Pour le moment, elle et Anke essayent de convaincre la bureaucratie allemande de modifier le nom de Johannes en Johanna sur ses pièces d’identité ; elles savent que c’est une lutte qui peut durer longtemps. 

 

« Les parents doivent être à l’écoute de leurs enfants. Beaucoup sont dans le cas de Johanna, et c’est pour cela qu’on a décidé de faire connaître son histoire au grand public » dit Anke.  « Beaucoup d'eux sont maintenant adultes, mais quand ils étaient enfants, cette question a été escamotée par leurs parents et leurs écoles ; cachée pendant des années. Tout cela doit changer.

 

 

Johanna aime beaucoup faire du shopping et acheter de nouveaux vêtements

 … et ses cheveux longs lui donnent une apparence plus féminine.
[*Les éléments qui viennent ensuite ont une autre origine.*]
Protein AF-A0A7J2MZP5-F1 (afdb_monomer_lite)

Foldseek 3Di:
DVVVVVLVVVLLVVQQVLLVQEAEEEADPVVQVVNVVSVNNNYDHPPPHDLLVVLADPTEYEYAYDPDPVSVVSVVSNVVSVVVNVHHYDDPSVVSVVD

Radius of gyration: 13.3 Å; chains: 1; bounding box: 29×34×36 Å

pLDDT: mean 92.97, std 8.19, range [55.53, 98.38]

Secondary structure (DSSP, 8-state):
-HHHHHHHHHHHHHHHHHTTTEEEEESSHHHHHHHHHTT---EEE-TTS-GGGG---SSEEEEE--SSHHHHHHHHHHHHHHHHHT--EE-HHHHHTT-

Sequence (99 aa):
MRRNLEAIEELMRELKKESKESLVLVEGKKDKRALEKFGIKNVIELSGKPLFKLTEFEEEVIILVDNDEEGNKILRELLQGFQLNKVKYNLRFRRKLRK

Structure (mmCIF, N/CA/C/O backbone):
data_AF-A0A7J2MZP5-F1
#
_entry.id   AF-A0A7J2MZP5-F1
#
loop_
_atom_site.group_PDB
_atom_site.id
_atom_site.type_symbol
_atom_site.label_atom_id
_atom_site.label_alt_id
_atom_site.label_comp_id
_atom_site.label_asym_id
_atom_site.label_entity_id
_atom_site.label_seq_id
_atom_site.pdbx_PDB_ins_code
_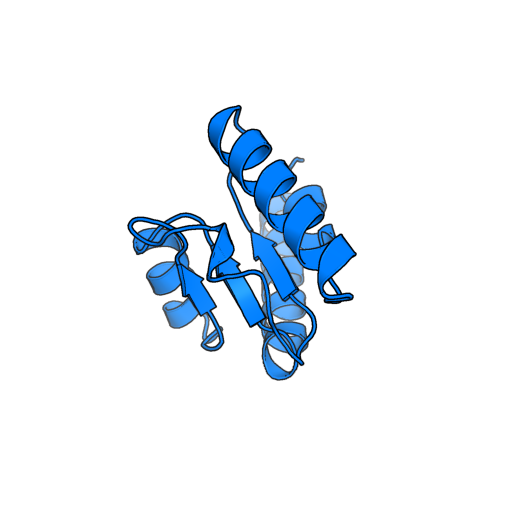atom_site.Cartn_x
_atom_site.Cartn_y
_atom_site.Cartn_z
_atom_site.occupancy
_atom_site.B_iso_or_equiv
_atom_site.auth_seq_id
_atom_site.auth_comp_id
_atom_site.auth_asym_id
_atom_site.auth_atom_id
_atom_site.pdbx_PDB_model_num
ATOM 1 N N . MET A 1 1 ? 12.628 -17.580 -17.541 1.00 58.94 1 MET A N 1
ATOM 2 C CA . MET A 1 1 ? 11.975 -16.350 -18.042 1.00 58.94 1 MET A CA 1
ATOM 3 C C . MET A 1 1 ? 10.440 -16.430 -18.000 1.00 58.94 1 MET A C 1
ATOM 5 O O . MET A 1 1 ? 9.864 -15.592 -17.330 1.00 58.94 1 MET A O 1
ATOM 9 N N . ARG A 1 2 ? 9.768 -17.450 -18.577 1.00 58.19 2 ARG A N 1
ATOM 10 C CA . ARG A 1 2 ? 8.281 -17.571 -18.552 1.00 58.19 2 ARG A CA 1
ATOM 11 C C . ARG A 1 2 ? 7.638 -17.664 -17.152 1.00 58.19 2 ARG A C 1
ATOM 13 O O . ARG A 1 2 ? 6.709 -16.923 -16.874 1.00 58.19 2 ARG A O 1
ATOM 20 N N . ARG A 1 3 ? 8.200 -18.471 -16.239 1.00 60.38 3 ARG A N 1
ATOM 21 C CA . ARG A 1 3 ? 7.676 -18.648 -14.862 1.00 60.38 3 ARG A CA 1
ATOM 22 C C . ARG A 1 3 ? 7.616 -17.364 -14.021 1.00 60.38 3 ARG A C 1
ATOM 24 O O . ARG A 1 3 ? 6.829 -17.296 -13.090 1.00 60.38 3 ARG A O 1
ATOM 31 N N . ASN A 1 4 ? 8.457 -16.369 -14.317 1.00 76.12 4 ASN A N 1
ATOM 32 C CA . ASN A 1 4 ? 8.482 -15.123 -13.543 1.00 76.12 4 ASN A CA 1
ATOM 33 C C . ASN A 1 4 ? 7.365 -14.163 -13.991 1.00 76.12 4 ASN A C 1
ATOM 35 O O . ASN A 1 4 ? 6.793 -13.451 -13.177 1.00 76.12 4 ASN A O 1
ATOM 39 N N . LEU A 1 5 ? 7.002 -14.195 -15.280 1.00 82.94 5 LEU A N 1
ATOM 40 C CA . LEU A 1 5 ? 5.916 -13.372 -15.813 1.00 82.94 5 LEU A CA 1
ATOM 41 C C . LEU A 1 5 ? 4.553 -13.841 -15.286 1.00 82.94 5 LEU A C 1
ATOM 43 O O . LEU A 1 5 ? 3.779 -13.025 -14.804 1.00 82.94 5 LEU A O 1
ATOM 47 N N . GLU A 1 6 ? 4.302 -15.155 -15.304 1.00 87.94 6 GLU A N 1
ATOM 48 C CA . GLU A 1 6 ? 3.065 -15.758 -14.780 1.00 87.94 6 GLU A CA 1
ATOM 49 C C . GLU A 1 6 ? 2.862 -15.430 -13.292 1.00 87.94 6 GLU A C 1
ATOM 51 O O . GLU A 1 6 ? 1.770 -15.041 -12.886 1.00 87.94 6 GLU A O 1
ATOM 56 N N . ALA A 1 7 ? 3.932 -15.503 -12.492 1.00 88.38 7 ALA A N 1
ATOM 57 C CA . ALA A 1 7 ? 3.889 -15.153 -11.075 1.00 88.38 7 ALA A CA 1
ATOM 58 C C . ALA A 1 7 ? 3.582 -13.662 -10.844 1.00 88.38 7 ALA A C 1
ATOM 60 O O . ALA A 1 7 ? 2.826 -13.320 -9.934 1.00 88.38 7 ALA A O 1
ATOM 61 N N . ILE A 1 8 ? 4.142 -12.769 -11.668 1.00 89.06 8 ILE A N 1
ATOM 62 C CA . ILE A 1 8 ? 3.849 -11.330 -11.605 1.00 89.06 8 ILE A CA 1
ATOM 63 C C . ILE A 1 8 ? 2.402 -11.057 -12.029 1.00 89.06 8 ILE A C 1
ATOM 65 O O . ILE A 1 8 ? 1.715 -10.272 -11.379 1.00 89.06 8 ILE A O 1
ATOM 69 N N . GLU A 1 9 ? 1.909 -11.709 -13.080 1.00 91.38 9 GLU A N 1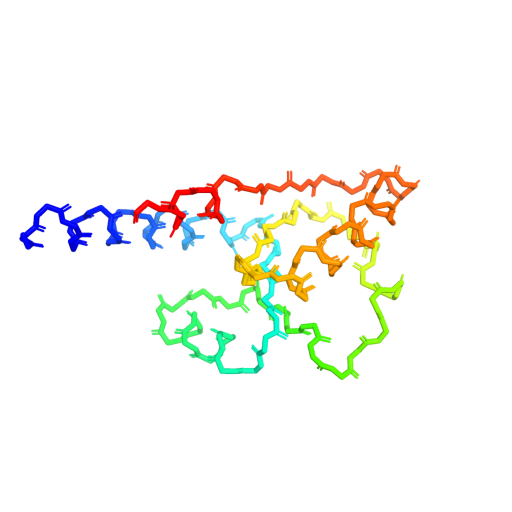
ATOM 70 C CA . GLU A 1 9 ? 0.519 -11.567 -13.518 1.00 91.38 9 GLU A CA 1
ATOM 71 C C . GLU A 1 9 ? -0.469 -12.037 -12.448 1.00 91.38 9 GLU A C 1
ATOM 73 O O . GLU A 1 9 ? -1.455 -11.348 -12.176 1.00 91.38 9 GLU A O 1
ATOM 78 N N . GLU A 1 10 ? -0.204 -13.179 -11.813 1.00 93.88 10 GLU A N 1
ATOM 79 C CA . GLU A 1 10 ? -1.006 -13.681 -10.697 1.00 93.88 10 GLU A CA 1
ATOM 80 C C . GLU A 1 10 ? -0.980 -12.705 -9.516 1.00 93.88 10 GLU A C 1
ATOM 82 O O . GLU A 1 10 ? -2.034 -12.343 -8.990 1.00 93.88 10 GLU A O 1
ATOM 87 N N . LEU A 1 11 ? 0.200 -12.188 -9.165 1.00 94.44 11 LEU A N 1
ATOM 88 C CA . LEU A 1 11 ? 0.348 -11.188 -8.112 1.00 94.44 11 LEU A CA 1
ATOM 89 C C . LEU A 1 11 ? -0.450 -9.912 -8.407 1.00 94.44 11 LEU A C 1
ATOM 91 O O . LEU A 1 11 ? -1.115 -9.381 -7.519 1.00 94.44 11 LEU A O 1
ATOM 95 N N . MET A 1 12 ? -0.421 -9.433 -9.652 1.00 94.50 12 MET A N 1
ATOM 96 C CA . MET A 1 12 ? -1.185 -8.260 -10.085 1.00 94.50 12 MET A CA 1
ATOM 97 C C . MET A 1 12 ? -2.696 -8.520 -10.073 1.00 94.50 12 MET A C 1
ATOM 99 O O . MET A 1 12 ? -3.468 -7.621 -9.732 1.00 94.50 12 MET A O 1
ATOM 103 N N . ARG A 1 13 ? -3.139 -9.741 -10.404 1.00 96.19 13 ARG A N 1
ATOM 104 C CA . ARG A 1 13 ? -4.551 -10.148 -10.292 1.00 96.19 13 ARG A CA 1
ATOM 105 C C . ARG A 1 13 ? -5.012 -10.184 -8.836 1.00 96.19 13 ARG A C 1
ATOM 107 O O . ARG A 1 13 ? -6.082 -9.652 -8.542 1.00 96.19 13 ARG A O 1
ATOM 114 N N . GLU A 1 14 ? -4.215 -10.770 -7.941 1.00 97.25 14 GLU A N 1
ATOM 115 C CA . GLU A 1 14 ? -4.468 -10.757 -6.494 1.00 97.25 14 GLU A CA 1
ATOM 116 C C . GLU A 1 14 ? -4.556 -9.316 -5.974 1.00 97.25 14 GLU A C 1
ATOM 118 O O . GLU A 1 14 ? -5.543 -8.954 -5.334 1.00 97.25 14 GLU A O 1
ATOM 123 N N . LEU A 1 15 ? -3.568 -8.478 -6.310 1.00 97.38 15 LEU A N 1
ATOM 124 C CA . LEU A 1 15 ? -3.498 -7.086 -5.864 1.00 97.38 15 LEU A CA 1
ATOM 125 C C . LEU A 1 15 ? -4.728 -6.303 -6.317 1.00 97.38 15 LEU A C 1
ATOM 127 O O . LEU A 1 15 ? -5.345 -5.614 -5.514 1.00 97.38 15 LEU A O 1
ATOM 131 N N . LYS A 1 16 ? -5.133 -6.458 -7.581 1.00 97.81 16 LYS A N 1
ATOM 132 C CA . LYS A 1 16 ? -6.332 -5.814 -8.132 1.00 97.81 16 LYS A CA 1
ATOM 133 C C . LYS A 1 16 ? -7.628 -6.260 -7.468 1.00 97.81 16 LYS A C 1
ATOM 135 O O . LYS A 1 16 ? -8.589 -5.492 -7.431 1.00 97.81 16 LYS A O 1
ATOM 140 N N . LYS A 1 17 ? -7.697 -7.506 -7.000 1.00 97.81 17 LYS A N 1
ATOM 141 C CA . LYS A 1 17 ? -8.861 -8.007 -6.267 1.00 97.81 17 LYS A CA 1
ATOM 142 C C . LYS A 1 17 ? -8.910 -7.404 -4.864 1.00 97.81 17 LYS A C 1
ATOM 144 O O . LYS A 1 17 ? -9.958 -6.887 -4.495 1.00 97.81 17 LYS A O 1
ATOM 149 N N . GLU A 1 18 ? -7.803 -7.453 -4.126 1.00 97.62 18 GLU A N 1
ATOM 150 C CA . GLU A 1 18 ? -7.729 -6.958 -2.742 1.00 97.62 18 GLU A CA 1
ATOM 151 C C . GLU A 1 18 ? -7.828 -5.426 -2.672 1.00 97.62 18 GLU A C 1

 Johanna savait qu’elle était une fille dès l’âge de deux ans.

 

 

 

 

L’important précédent que crée le cas de Johanna :

 

A 14 ans, Johanna est la personne la plus jeune en Allemagne à avoir reçu une permission légale pour pouvoir accéder à des prises d’estrogènes. Quand le comité de déontologie approuva sa demande, cela permis à d’autres cas de transsexualisme d’être examinés avec bienveillance. La presse allemande elle-même reconnu le courage de Johanna et le prestigieux journal Bild soutint Johanna et sa mère dans leur sensibilisation du public pour que le droit d’être une femme lui soit accordé.